Seems a good camera. They must be running out of road on potential improvements


----------



## robotfist (Sep 6, 2018)

As someone that shoots a lot of video, this looks so much more appealing to me than the EOS-R. That 4k crop on the EOS-R is unacceptable in 2018. 

No one has achieved 4k at 60p in a large sensor mirrorless camera yet (aps-c and above) and Fuji just announced it with the XT-3. I am very excited to try this camera out. Great job Fuji!


----------



## Random Orbits (Sep 6, 2018)

With a launch price of 1500, it will be pressured by the A7III/Z6/EOS R war. FF will be coming down in price and that will affect Fuji and micro 4/3 in how much they can charge.


----------



## LordPandamonium (Sep 6, 2018)

I'm looking forward mostly to the wide angles, especially ultra wides. On an SLR, you have to add a retrofocus group (basically a reverse telephoto) because you can't just stick the rear elements into the camera. There should be some nice and (relatively) compact wide angles. I like the beefy primes, but high performance compact primes and zooms are what I would use.


----------



## ecpu (Sep 6, 2018)

After being let down by Canon for what will be the last time, I placed a back order for a Sony A7III (these things are still not in stock anywhere) after seeing the specs on the EOS R. However, I just cancelled that order because Sony may be launching the A7SIII before Photokina! Then I see this new Fuji... what an amazingly spec'd and priced APSC camera. Canon should be taking notes. I actually might consider this little fuji as a back up or B Cam next to my new Sony. Well done Fuji.


----------



## crashpc (Sep 6, 2018)

RIP Canon sensors. You´re last one now.... :-(


----------



## BM (Sep 6, 2018)

And Made in China!


----------



## Canedo (Sep 7, 2018)

Canon disapointed, Fuji did not, it has slow motion!


----------



## esimmons (Sep 7, 2018)

Random Orbits said:


> With a launch price of 1500, it will be pressured by the A7III/Z6/EOS R war. FF will be coming down in price and that will affect Fuji and micro 4/3 in how much they can charge.


true but so too will the prices fall for the fuji, so the relative balance will likely remain the same, more or less.


----------



## Random Orbits (Sep 7, 2018)

esimmons said:


> true but so too will the prices fall for the fuji, so the relative balance will likely remain the same, more or less.



Except that it puts a price cap on APS-C no matter what is included in the feature set. FF margins can be higher because there is less pricing pressure from above (i.e. medium format), especially at the A7RIII/5DIV/D850 leve and above.

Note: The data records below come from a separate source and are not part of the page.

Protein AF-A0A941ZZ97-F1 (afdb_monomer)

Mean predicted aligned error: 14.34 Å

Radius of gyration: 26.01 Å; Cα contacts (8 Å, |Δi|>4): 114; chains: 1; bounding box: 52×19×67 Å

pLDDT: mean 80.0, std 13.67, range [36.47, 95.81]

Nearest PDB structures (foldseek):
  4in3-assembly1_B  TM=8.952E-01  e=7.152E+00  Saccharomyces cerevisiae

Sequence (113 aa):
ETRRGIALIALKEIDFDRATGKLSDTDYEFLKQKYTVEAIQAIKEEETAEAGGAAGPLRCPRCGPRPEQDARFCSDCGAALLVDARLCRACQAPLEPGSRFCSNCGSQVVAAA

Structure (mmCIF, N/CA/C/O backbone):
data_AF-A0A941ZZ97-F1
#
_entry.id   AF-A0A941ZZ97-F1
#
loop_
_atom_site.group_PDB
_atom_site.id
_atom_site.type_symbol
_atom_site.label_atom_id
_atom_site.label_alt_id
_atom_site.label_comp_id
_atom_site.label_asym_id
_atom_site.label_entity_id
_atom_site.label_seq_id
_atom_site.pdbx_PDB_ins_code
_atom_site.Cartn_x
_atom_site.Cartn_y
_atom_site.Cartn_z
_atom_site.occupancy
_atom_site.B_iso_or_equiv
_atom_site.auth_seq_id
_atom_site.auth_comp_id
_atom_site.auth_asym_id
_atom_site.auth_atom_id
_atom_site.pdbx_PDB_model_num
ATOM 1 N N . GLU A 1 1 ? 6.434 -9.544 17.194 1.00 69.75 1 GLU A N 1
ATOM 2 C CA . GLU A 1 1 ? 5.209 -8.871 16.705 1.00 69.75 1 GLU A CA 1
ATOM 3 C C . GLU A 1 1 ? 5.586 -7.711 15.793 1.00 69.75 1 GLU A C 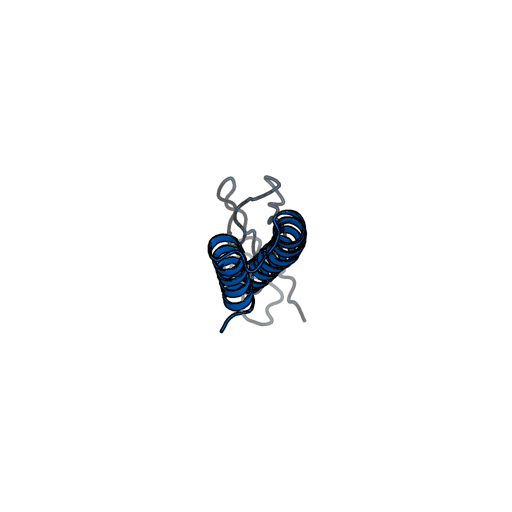1
ATOM 5 O O . GLU A 1 1 ? 6.639 -7.120 16.007 1.00 69.75 1 GLU A O 1
ATOM 10 N N . THR A 1 2 ? 4.791 -7.417 14.760 1.00 86.12 2 THR A N 1
ATOM 11 C CA . THR A 1 2 ? 5.005 -6.245 13.888 1.00 86.12 2 THR A CA 1
ATOM 12 C C . THR A 1 2 ? 4.397 -4.987 14.515 1.00 86.12 2 THR A C 1
ATOM 14 O O . THR A 1 2 ? 3.499 -5.094 15.355 1.00 86.12 2 THR A O 1
ATOM 17 N N . ARG A 1 3 ? 4.853 -3.791 14.108 1.00 84.44 3 ARG A N 1
ATOM 18 C CA . ARG A 1 3 ? 4.293 -2.514 14.600 1.00 84.44 3 ARG A CA 1
ATOM 19 C C . ARG A 1 3 ? 2.787 -2.426 14.323 1.00 84.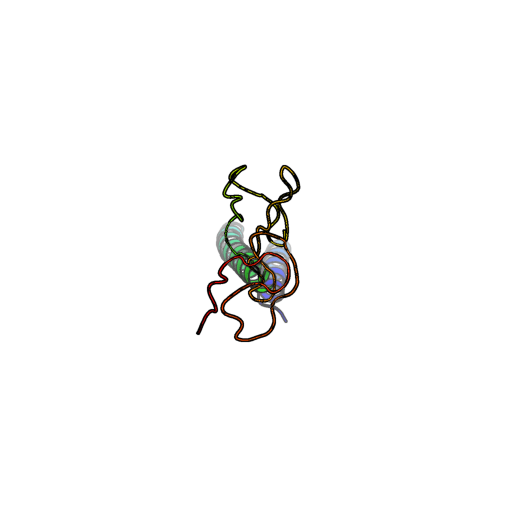44 3 ARG A C 1
ATOM 21 O O . ARG A 1 3 ? 2.023 -2.090 15.225 1.00 84.44 3 ARG A O 1
ATOM 28 N N . ARG A 1 4 ? 2.344 -2.847 13.136 1.00 87.75 4 ARG A N 1
ATOM 29 C CA . ARG A 1 4 ? 0.929 -3.030 12.786 1.00 87.75 4 ARG A CA 1
ATOM 30 C C . ARG A 1 4 ? 0.207 -3.989 13.729 1.00 87.75 4 ARG A C 1
ATOM 32 O O . ARG A 1 4 ? -0.910 -3.697 14.145 1.00 87.75 4 ARG A O 1
ATOM 39 N N . GLY A 1 5 ? 0.816 -5.129 14.057 1.00 87.62 5 GLY A N 1
ATOM 40 C CA . GLY A 1 5 ? 0.225 -6.122 14.956 1.00 87.62 5 GLY A CA 1
ATOM 41 C C . GLY A 1 5 ? -0.086 -5.539 16.335 1.00 87.62 5 GLY A C 1
ATOM 42 O O . GLY A 1 5 ? -1.202 -5.692 16.823 1.00 87.62 5 GLY A O 1
ATOM 43 N N . ILE A 1 6 ? 0.863 -4.795 16.903 1.00 89.69 6 ILE A N 1
ATOM 44 C CA . ILE A 1 6 ? 0.722 -4.141 18.212 1.00 89.69 6 ILE A CA 1
ATOM 45 C C . ILE A 1 6 ? -0.408 -3.102 18.182 1.00 89.69 6 ILE A C 1
ATOM 47 O O . ILE A 1 6 ? -1.265 -3.096 19.064 1.00 89.69 6 ILE A O 1
ATOM 51 N N . ALA A 1 7 ? -0.471 -2.269 17.139 1.00 87.19 7 ALA A N 1
ATOM 52 C CA . ALA A 1 7 ? -1.511 -1.247 17.015 1.00 87.19 7 ALA A CA 1
ATOM 53 C C . ALA A 1 7 ? -2.926 -1.847 16.872 1.00 87.19 7 ALA A C 1
ATOM 55 O O . ALA A 1 7 ? -3.889 -1.333 17.439 1.00 87.19 7 ALA A O 1
ATOM 56 N N . LEU A 1 8 ? -3.061 -2.971 16.158 1.00 88.44 8 LEU A N 1
ATOM 57 C CA . LEU A 1 8 ? -4.337 -3.683 16.026 1.00 88.44 8 LEU A CA 1
ATOM 58 C C . LEU A 1 8 ? -4.766 -4.381 17.321 1.00 88.44 8 LEU A C 1
ATOM 60 O O . LEU A 1 8 ? -5.963 -4.466 17.594 1.00 88.44 8 LEU A O 1
ATOM 64 N N . ILE A 1 9 ? -3.813 -4.892 18.104 1.00 93.31 9 ILE A N 1
ATOM 65 C CA . ILE A 1 9 ? -4.093 -5.472 19.423 1.00 93.31 9 ILE A CA 1
ATOM 66 C C . ILE A 1 9 ? -4.588 -4.374 20.369 1.00 93.31 9 ILE A C 1
ATOM 68 O O . ILE A 1 9 ? -5.659 -4.533 20.946 1.00 93.31 9 ILE A O 1
ATOM 72 N N . ALA A 1 10 ? -3.909 -3.224 20.419 1.00 91.69 10 ALA A N 1
ATOM 73 C CA . ALA A 1 10 ? -4.326 -2.086 21.240 1.00 91.69 10 ALA A CA 1
ATOM 74 C C . ALA A 1 10 ? -5.758 -1.618 20.917 1.00 91.69 10 ALA A C 1
ATOM 76 O O . ALA A 1 10 ? -6.551 -1.374 21.823 1.00 91.69 10 ALA A O 1
ATOM 77 N N . LEU A 1 11 ? -6.128 -1.562 19.630 1.00 92.19 11 LEU A N 1
ATOM 78 C CA . LEU A 1 11 ? -7.496 -1.235 19.205 1.00 92.19 11 LEU A CA 1
ATOM 79 C C . LEU A 1 11 ? -8.543 -2.263 19.667 1.00 92.19 11 LEU A C 1
ATOM 81 O O . LEU A 1 11 ? -9.683 -1.892 19.937 1.00 92.19 11 LEU A O 1
ATOM 85 N N . LYS A 1 12 ? -8.184 -3.549 19.751 1.00 94.69 12 LYS A N 1
ATOM 86 C CA . LYS A 1 12 ? -9.084 -4.594 20.263 1.00 94.69 12 LYS A CA 1
ATOM 87 C C . LYS A 1 12 ? -9.245 -4.515 21.777 1.00 94.69 12 LYS A C 1
ATOM 89 O O . LYS A 1 12 ? -10.347 -4.734 22.270 1.00 94.69 12 LYS A O 1
ATOM 94 N N . GLU A 1 13 ? -8.175 -4.198 22.498 1.00 94.38 13 GLU A N 1
ATOM 95 C CA . GLU A 1 13 ? -8.223 -4.071 23.956 1.00 94.38 13 GLU A CA 1
ATOM 96 C C . GLU A 1 13 ? -9.105 -2.896 24.387 1.00 94.38 13 GLU A C 1
ATOM 98 O O . GLU A 1 13 ? -10.025 -3.098 25.174 1.00 94.38 13 GLU A O 1
ATOM 103 N N . ILE A 1 14 ? -8.955 -1.712 23.780 1.00 93.75 14 ILE A N 1
ATOM 104 C CA . ILE A 1 14 ? -9.814 -0.559 24.115 1.00 93.75 14 ILE A CA 1
ATOM 105 C C . ILE A 1 14 ? -11.307 -0.815 23.846 1.00 93.75 14 ILE A C 1
ATOM 107 O O . ILE A 1 14 ? -12.164 -0.281 24.550 1.00 93.75 14 ILE A O 1
ATOM 111 N N . ASP A 1 15 ? -11.636 -1.621 22.831 1.00 94.19 15 ASP A N 1
ATOM 112 C CA . ASP A 1 15 ? -13.021 -1.972 22.501 1.00 94.19 15 ASP A CA 1
ATOM 113 C C . ASP A 1 15 ? -13.606 -2.924 23.550 1.00 94.19 15 ASP A C 1
ATOM 115 O O . ASP A 1 15 ? -14.741 -2.751 23.998 1.00 94.19 15 ASP A O 1
ATOM 119 N N . PHE A 1 16 ? -12.785 -3.859 24.031 1.00 95.81 16 PHE A N 1
ATOM 120 C CA . PHE A 1 16 ? -13.131 -4.739 25.138 1.00 95.81 16 PHE A CA 1
ATOM 121 C C . PHE A 1 16 ? -13.284 -3.980 26.467 1.00 95.81 16 PHE A C 1
ATOM 123 O O . PHE A 1 16 ? -14.245 -4.217 27.203 1.00 95.81 16 PHE A O 1
ATOM 130 N N . ASP A 1 17 ? -12.393 -3.036 26.783 1.00 93.38 17 ASP A N 1
ATOM 131 C CA . ASP A 1 17 ? -12.502 -2.198 27.984 1.00 93.38 17 ASP A CA 1
ATOM 132 C C . ASP A 1 17 ? -13.770 -1.330 27.962 1.00 93.38 17 ASP A C 1
ATOM 134 O O . ASP A 1 17 ? -14.455 -1.220 28.981 1.00 93.38 17 ASP A O 1
ATOM 138 N N . ARG A 1 18 ? -14.168 -0.791 26.801 1.00 94.06 18 ARG A N 1
ATOM 139 C CA . ARG A 1 18 ? -15.470 -0.118 26.649 1.00 94.06 18 ARG A CA 1
ATOM 140 C C . ARG A 1 18 ? -16.637 -1.087 26.850 1.00 94.06 18 ARG A C 1
ATOM 142 O O . ARG A 1 18 ? -17.554 -0.781 27.606 1.00 94.06 18 ARG A O 1
ATOM 149 N N . ALA A 1 19 ? -16.609 -2.257 26.210 1.00 94.38 19 ALA A N 1
ATOM 150 C CA . ALA A 1 19 ? -17.683 -3.251 26.316 1.00 94.38 19 ALA A CA 1
ATOM 151 C C . ALA A 1 19 ? -17.870 -3.770 27.752 1.00 94.38 19 ALA A C 1
ATOM 153 O O . ALA A 1 19 ? -18.985 -4.083 28.165 1.00 94.38 19 ALA A O 1
ATOM 154 N N . THR A 1 20 ? -16.783 -3.832 28.523 1.00 95.19 20 THR A N 1
ATOM 155 C CA . THR A 1 20 ? -16.792 -4.210 29.944 1.00 95.19 20 THR A CA 1
ATOM 156 C C . THR A 1 20 ? -17.051 -3.033 30.891 1.00 95.19 20 THR A C 1
ATOM 158 O O . THR A 1 20 ? -17.118 -3.237 32.102 1.00 95.19 20 THR A O 1
ATOM 161 N N . GLY A 1 21 ? -17.228 -1.815 30.365 1.00 92.69 21 GLY A N 1
ATOM 162 C CA . GLY A 1 21 ? -17.530 -0.609 31.141 1.00 92.69 21 GLY A CA 1
ATOM 163 C C . GLY A 1 21 ? -16.342 -0.024 31.909 1.00 92.69 21 GLY A C 1
ATOM 164 O O . GLY A 1 21 ? -16.536 0.820 32.780 1.00 92.69 21 GLY A O 1
ATOM 165 N N . LYS A 1 22 ? -15.112 -0.455 31.612 1.00 92.81 22 LYS A N 1
ATOM 166 C CA . LYS A 1 22 ? -13.882 0.101 32.200 1.00 92.81 22 LYS A CA 1
ATOM 167 C C . LYS A 1 22 ? -13.494 1.449 31.596 1.00 92.81 22 LYS A C 1
ATOM 169 O O . LYS A 1 22 ? -12.695 2.172 32.187 1.00 92.81 22 LYS A O 1
ATOM 174 N N . LEU A 1 23 ? -14.049 1.772 30.431 1.00 92.56 23 LEU A N 1
ATOM 175 C CA . LEU A 1 23 ? -13.772 2.995 29.694 1.00 92.56 23 LEU A CA 1
ATOM 176 C C . LEU A 1 23 ? -15.071 3.761 29.426 1.00 92.56 23 LEU A C 1
ATOM 178 O O . LEU A 1 23 ? -16.054 3.173 28.977 1.00 92.56 23 LEU A O 1
ATOM 182 N N . SER A 1 24 ? -15.056 5.072 29.675 1.00 93.00 24 SER A N 1
ATOM 183 C CA . SER A 1 24 ? -16.141 5.978 29.280 1.00 93.00 24 SER A CA 1
ATOM 184 C C . SER A 1 24 ? -16.135 6.191 27.765 1.00 93.00 24 SER A C 1
ATOM 186 O O . SER A 1 24 ? -15.082 6.094 27.131 1.00 93.00 24 SER A O 1
ATOM 188 N N . ASP A 1 25 ? -17.283 6.527 27.172 1.00 90.69 25 ASP A N 1
ATOM 189 C CA . ASP A 1 25 ? -17.386 6.793 25.732 1.00 90.69 25 ASP A CA 1
ATOM 190 C C . ASP A 1 25 ? -16.430 7.910 25.279 1.00 90.69 25 ASP A C 1
ATOM 192 O O . ASP A 1 25 ? -15.760 7.762 24.259 1.00 90.69 25 ASP A O 1
ATOM 196 N N . THR A 1 26 ? -16.271 8.972 26.076 1.00 91.00 26 THR A N 1
ATOM 197 C CA . THR A 1 26 ? -15.351 10.082 25.768 1.00 91.00 26 THR A CA 1
ATOM 198 C C . THR A 1 26 ? -13.886 9.632 25.727 1.00 91.00 26 THR A C 1
ATOM 200 O O . THR A 1 26 ? -13.141 9.998 24.817 1.00 91.00 26 THR A O 1
ATOM 203 N N . ASP A 1 27 ? -13.468 8.812 26.697 1.00 93.00 27 ASP A N 1
ATOM 204 C CA . ASP A 1 27 ? -12.101 8.284 26.774 1.00 93.00 27 ASP A CA 1
ATOM 205 C C . ASP A 1 27 ? -11.839 7.257 25.664 1.00 93.00 27 ASP A C 1
ATOM 207 O O . ASP A 1 27 ? -10.756 7.228 25.071 1.00 93.00 27 ASP A O 1
ATOM 211 N N . TYR A 1 28 ? -12.853 6.452 25.329 1.00 92.44 28 TYR A N 1
ATOM 212 C CA . TYR A 1 28 ? -12.813 5.527 24.202 1.00 92.44 28 TYR A CA 1
ATOM 213 C C . TYR A 1 28 ? -12.598 6.255 22.880 1.00 92.44 28 TYR A C 1
ATOM 215 O O . TYR A 1 28 ? -11.738 5.846 22.103 1.00 92.44 28 TYR A O 1
ATOM 223 N N . GLU A 1 29 ? -13.343 7.328 22.608 1.00 93.31 29 GLU A N 1
ATOM 224 C CA . GLU A 1 29 ? -13.210 8.066 21.351 1.00 93.31 29 GLU A CA 1
ATOM 225 C C . GLU A 1 29 ? -11.811 8.664 21.187 1.00 93.31 29 G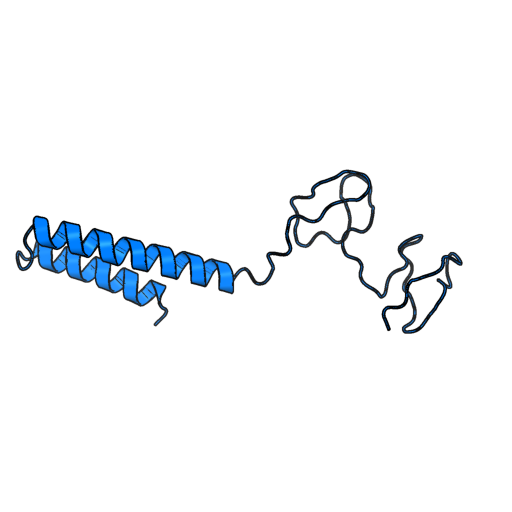LU A C 1
ATOM 227 O O . GLU A 1 29 ? -11.203 8.518 20.122 1.00 93.31 29 GLU A O 1
ATOM 232 N N . PHE A 1 30 ? -11.259 9.253 22.252 1.00 93.44 30 PHE A N 1
ATOM 233 C CA . PHE A 1 30 ? -9.907 9.809 22.234 1.00 93.44 30 PHE A CA 1
ATOM 234 C C . PHE A 1 30 ? -8.843 8.732 21.976 1.00 93.44 30 PHE A C 1
ATOM 236 O O . PHE A 1 30 ? -7.997 8.873 21.085 1.00 93.44 30 PHE A O 1
ATOM 243 N N . LEU A 1 31 ? -8.898 7.625 22.723 1.00 91.50 31 LEU A N 1
ATOM 244 C CA . LEU A 1 31 ? -7.934 6.533 22.587 1.00 91.50 31 LEU A CA 1
ATOM 245 C C . LEU A 1 31 ? -8.063 5.835 21.232 1.00 91.50 31 LEU A C 1
ATOM 247 O O . LEU A 1 31 ? -7.054 5.559 20.581 1.00 91.50 31 LEU A O 1
ATOM 251 N N . LYS A 1 32 ? -9.289 5.621 20.751 1.00 92.38 32 LYS A N 1
ATOM 252 C CA . LYS A 1 32 ? -9.547 5.046 19.431 1.00 92.38 32 LYS A CA 1
ATOM 253 C C . LYS A 1 32 ? -8.974 5.914 18.322 1.00 92.38 32 LYS A C 1
ATOM 255 O O . LYS A 1 32 ? -8.323 5.374 17.429 1.00 92.38 32 LYS A O 1
ATOM 260 N N . GLN A 1 33 ? -9.173 7.232 18.364 1.00 93.19 33 GLN A N 1
ATOM 261 C CA . GLN A 1 33 ? -8.604 8.141 17.367 1.00 93.19 33 GLN A CA 1
ATOM 262 C C . GLN A 1 33 ? -7.076 8.070 17.352 1.00 93.19 33 GLN A C 1
ATOM 264 O O . GLN A 1 33 ? -6.487 7.881 16.287 1.00 93.19 33 GLN A O 1
ATOM 269 N N . LYS A 1 34 ? -6.440 8.139 18.525 1.00 90.88 34 LYS A N 1
ATOM 270 C CA . LYS A 1 34 ? -4.982 8.045 18.658 1.00 90.88 34 LYS A CA 1
ATOM 271 C C . LYS A 1 34 ? -4.434 6.738 18.070 1.00 90.88 34 LYS A C 1
ATOM 273 O O . LYS A 1 34 ? -3.605 6.776 17.161 1.00 90.88 34 LYS A O 1
ATOM 278 N N . TYR A 1 35 ? -4.938 5.592 18.526 1.00 89.94 35 TYR A N 1
ATOM 279 C CA . TYR A 1 35 ? -4.435 4.290 18.081 1.00 89.94 35 TYR A CA 1
ATOM 280 C C . TYR A 1 35 ? -4.786 3.977 16.623 1.00 89.94 35 TYR A C 1
ATOM 282 O O . TYR A 1 35 ? -4.038 3.269 15.955 1.00 89.94 35 TYR A O 1
ATOM 290 N N . THR A 1 36 ? -5.876 4.537 16.087 1.00 90.31 36 THR A N 1
ATOM 291 C CA . THR A 1 36 ? -6.201 4.418 14.656 1.00 90.31 36 THR A CA 1
ATOM 292 C C . THR A 1 36 ? -5.172 5.152 13.800 1.00 90.31 36 THR A C 1
ATOM 294 O O . THR A 1 36 ? -4.727 4.615 12.787 1.00 90.31 36 THR A O 1
ATOM 297 N N . VAL A 1 37 ? -4.753 6.353 14.210 1.00 91.56 37 VAL A N 1
ATOM 298 C CA . VAL A 1 37 ? -3.696 7.101 13.513 1.00 91.56 37 VAL A CA 1
ATOM 299 C C . VAL A 1 37 ? -2.371 6.340 13.569 1.00 91.56 37 VAL A C 1
ATOM 301 O O . VAL A 1 37 ? -1.729 6.174 12.533 1.00 91.56 37 VAL A O 1
ATOM 304 N N . GLU A 1 38 ? -1.993 5.816 14.737 1.00 87.81 38 GLU A N 1
ATOM 305 C CA . GLU A 1 38 ? -0.779 5.001 14.889 1.00 87.81 38 GLU A CA 1
ATOM 306 C C . GLU A 1 38 ? -0.830 3.720 14.037 1.00 87.81 38 GLU A C 1
ATOM 308 O O . GLU A 1 38 ? 0.149 3.386 13.370 1.00 87.81 38 GLU A O 1
ATOM 313 N N . ALA A 1 39 ? -1.981 3.041 13.974 1.00 88.12 39 ALA A N 1
ATOM 314 C CA . ALA A 1 39 ? -2.170 1.856 13.139 1.00 88.12 39 ALA A CA 1
ATOM 315 C C . ALA A 1 39 ? -2.038 2.175 11.643 1.00 88.12 39 ALA A C 1
ATOM 317 O O . ALA A 1 39 ? -1.354 1.453 10.919 1.00 88.12 39 ALA A O 1
ATOM 318 N N . ILE A 1 40 ? -2.657 3.264 11.175 1.00 89.12 40 ILE A N 1
ATOM 319 C CA . ILE A 1 40 ? -2.552 3.709 9.777 1.00 89.12 40 ILE A CA 1
ATOM 320 C C . ILE A 1 40 ? -1.102 4.052 9.433 1.00 89.12 40 ILE A C 1
ATOM 322 O O . ILE A 1 40 ? -0.635 3.715 8.345 1.00 89.12 40 ILE A O 1
ATOM 326 N N . GLN A 1 41 ? -0.387 4.716 10.341 1.00 88.56 41 GLN A N 1
ATOM 327 C CA . GLN A 1 41 ? 1.006 5.085 10.123 1.00 88.56 41 GLN A CA 1
ATOM 328 C C . GLN A 1 41 ? 1.901 3.843 10.026 1.00 88.56 41 GLN A C 1
ATOM 330 O O . GLN A 1 41 ? 2.660 3.721 9.067 1.00 88.56 41 GLN A O 1
ATOM 335 N N . ALA A 1 42 ? 1.727 2.877 10.932 1.00 87.00 42 ALA A N 1
ATOM 336 C CA . ALA A 1 42 ? 2.456 1.613 10.898 1.00 87.00 42 ALA A CA 1
ATOM 337 C C . ALA A 1 42 ? 2.183 0.812 9.612 1.00 87.00 42 ALA A C 1
ATOM 339 O O . ALA A 1 42 ? 3.116 0.292 9.007 1.00 87.00 42 ALA A O 1
ATOM 340 N N . ILE A 1 43 ? 0.928 0.768 9.146 1.00 85.19 43 ILE A N 1
ATOM 341 C CA . ILE A 1 43 ? 0.564 0.107 7.881 1.00 85.19 43 ILE A CA 1
ATOM 342 C C . ILE A 1 43 ? 1.261 0.777 6.692 1.00 85.19 43 ILE A C 1
ATOM 344 O O . ILE A 1 43 ? 1.846 0.081 5.871 1.00 85.19 43 ILE A O 1
ATOM 348 N N . LYS A 1 44 ? 1.257 2.114 6.617 1.00 85.50 44 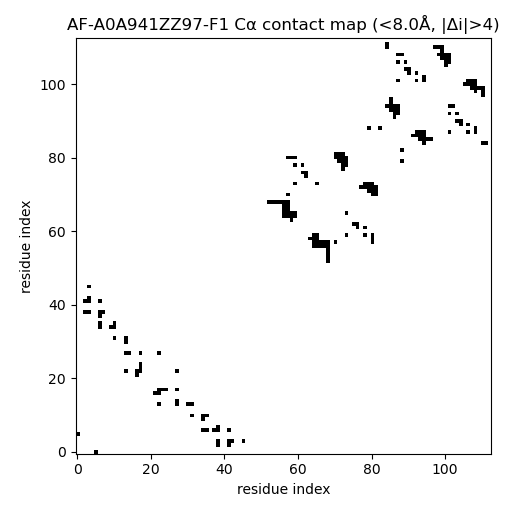LYS A N 1
ATOM 349 C CA . LYS A 1 44 ? 1.931 2.853 5.536 1.00 85.50 44 LYS A CA 1
ATOM 350 C C . LYS A 1 44 ? 3.439 2.616 5.521 1.00 85.50 44 LYS A C 1
ATOM 352 O O . LYS A 1 44 ? 4.024 2.486 4.450 1.00 85.50 44 LYS A O 1
ATOM 357 N N . GLU A 1 45 ? 4.076 2.585 6.688 1.00 78.19 45 GLU A N 1
ATOM 358 C CA . GLU A 1 45 ? 5.514 2.322 6.802 1.00 78.19 45 GLU A CA 1
ATOM 359 C C . GLU A 1 45 ? 5.863 0.883 6.399 1.00 78.19 45 GLU A C 1
ATOM 361 O O . GLU A 1 45 ? 6.856 0.678 5.705 1.00 78.19 45 GLU A O 1
ATOM 366 N N . GLU A 1 46 ? 5.039 -0.098 6.780 1.00 73.00 46 GLU A N 1
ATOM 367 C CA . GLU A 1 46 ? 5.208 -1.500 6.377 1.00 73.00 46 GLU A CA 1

So the new fuji is 1500, but a new 5div is about 2500 or a gray is closer to 2000. The 6DII streets for about 1500 and grays can be had for a little over 1200. The new fuji is launching at a price $100 less than its previous iteration but is priced higher than the floor of what 6DIIs are going for.


----------



## BM (Sep 8, 2018)

Canedo said:


> Canon disapointed, Fuji did not, it has slow motion!


Who cares! Its still a camera and a crop camera! 
Canon make the best FF Mirror-less camera!
Period!


----------



## Graphic.Artifacts (Sep 8, 2018)

This is the camera I've been waiting for Canon to build. 

Now that the new RF mount seems to diminish the outlook for an advanced M mount camera the Fujifilm X cameras are looking very attractive. These X-T's seem to deliver the most benefit as an addition to full a frame DSLR system. 

Top notch video, a very good (apsc) stills camera, weather sealed robust body with two card slots and a nice selection of high quality compact lenses. Everything I want from Canon but they seem to be unwilling or unable to deliver. 

I think I'll wait until Photo Expo NY next month where I can demo this as well as the EOS R but for my needs the Fujifilm appears to be the best fit. APSC is certainly a limiting factor for stills but for travel/street the most important thing for me is image content rather than strict image quality.


----------



## Quirkz (Sep 10, 2018)

Graphic.Artifacts said:


> This is the camera I've been waiting for Canon to build.
> 
> Now that the new RF mount seems to diminish the outlook for an advanced M mount camera the Fujifilm X cameras are looking very attractive. These X-T's seem to deliver the most benefit as an addition to full a frame DSLR system.
> 
> ...



Nice to see a post that wasn’t bashing the EOS-R, just explaining why it wasn’t the right fit for you. Thank you for that


----------



## Keith_Reeder (Sep 11, 2018)

Hector1970 said:


> Seems a good camera.



Seems like a good spec. sheet, anyway...


----------



## Keith_Reeder (Sep 11, 2018)

crashpc said:


> RIP Canon sensors. You´re last one now.... :-(



Let's see how many Fuji actually _sell_, eh?


----------



## Keith_Reeder (Sep 11, 2018)

ecpu said:


> Canon should be taking notes



Canon has no interest in niches within niches.


----------



## robotfist (Sep 11, 2018)

Keith_Reeder said:


> Canon has no interest in niches within niches.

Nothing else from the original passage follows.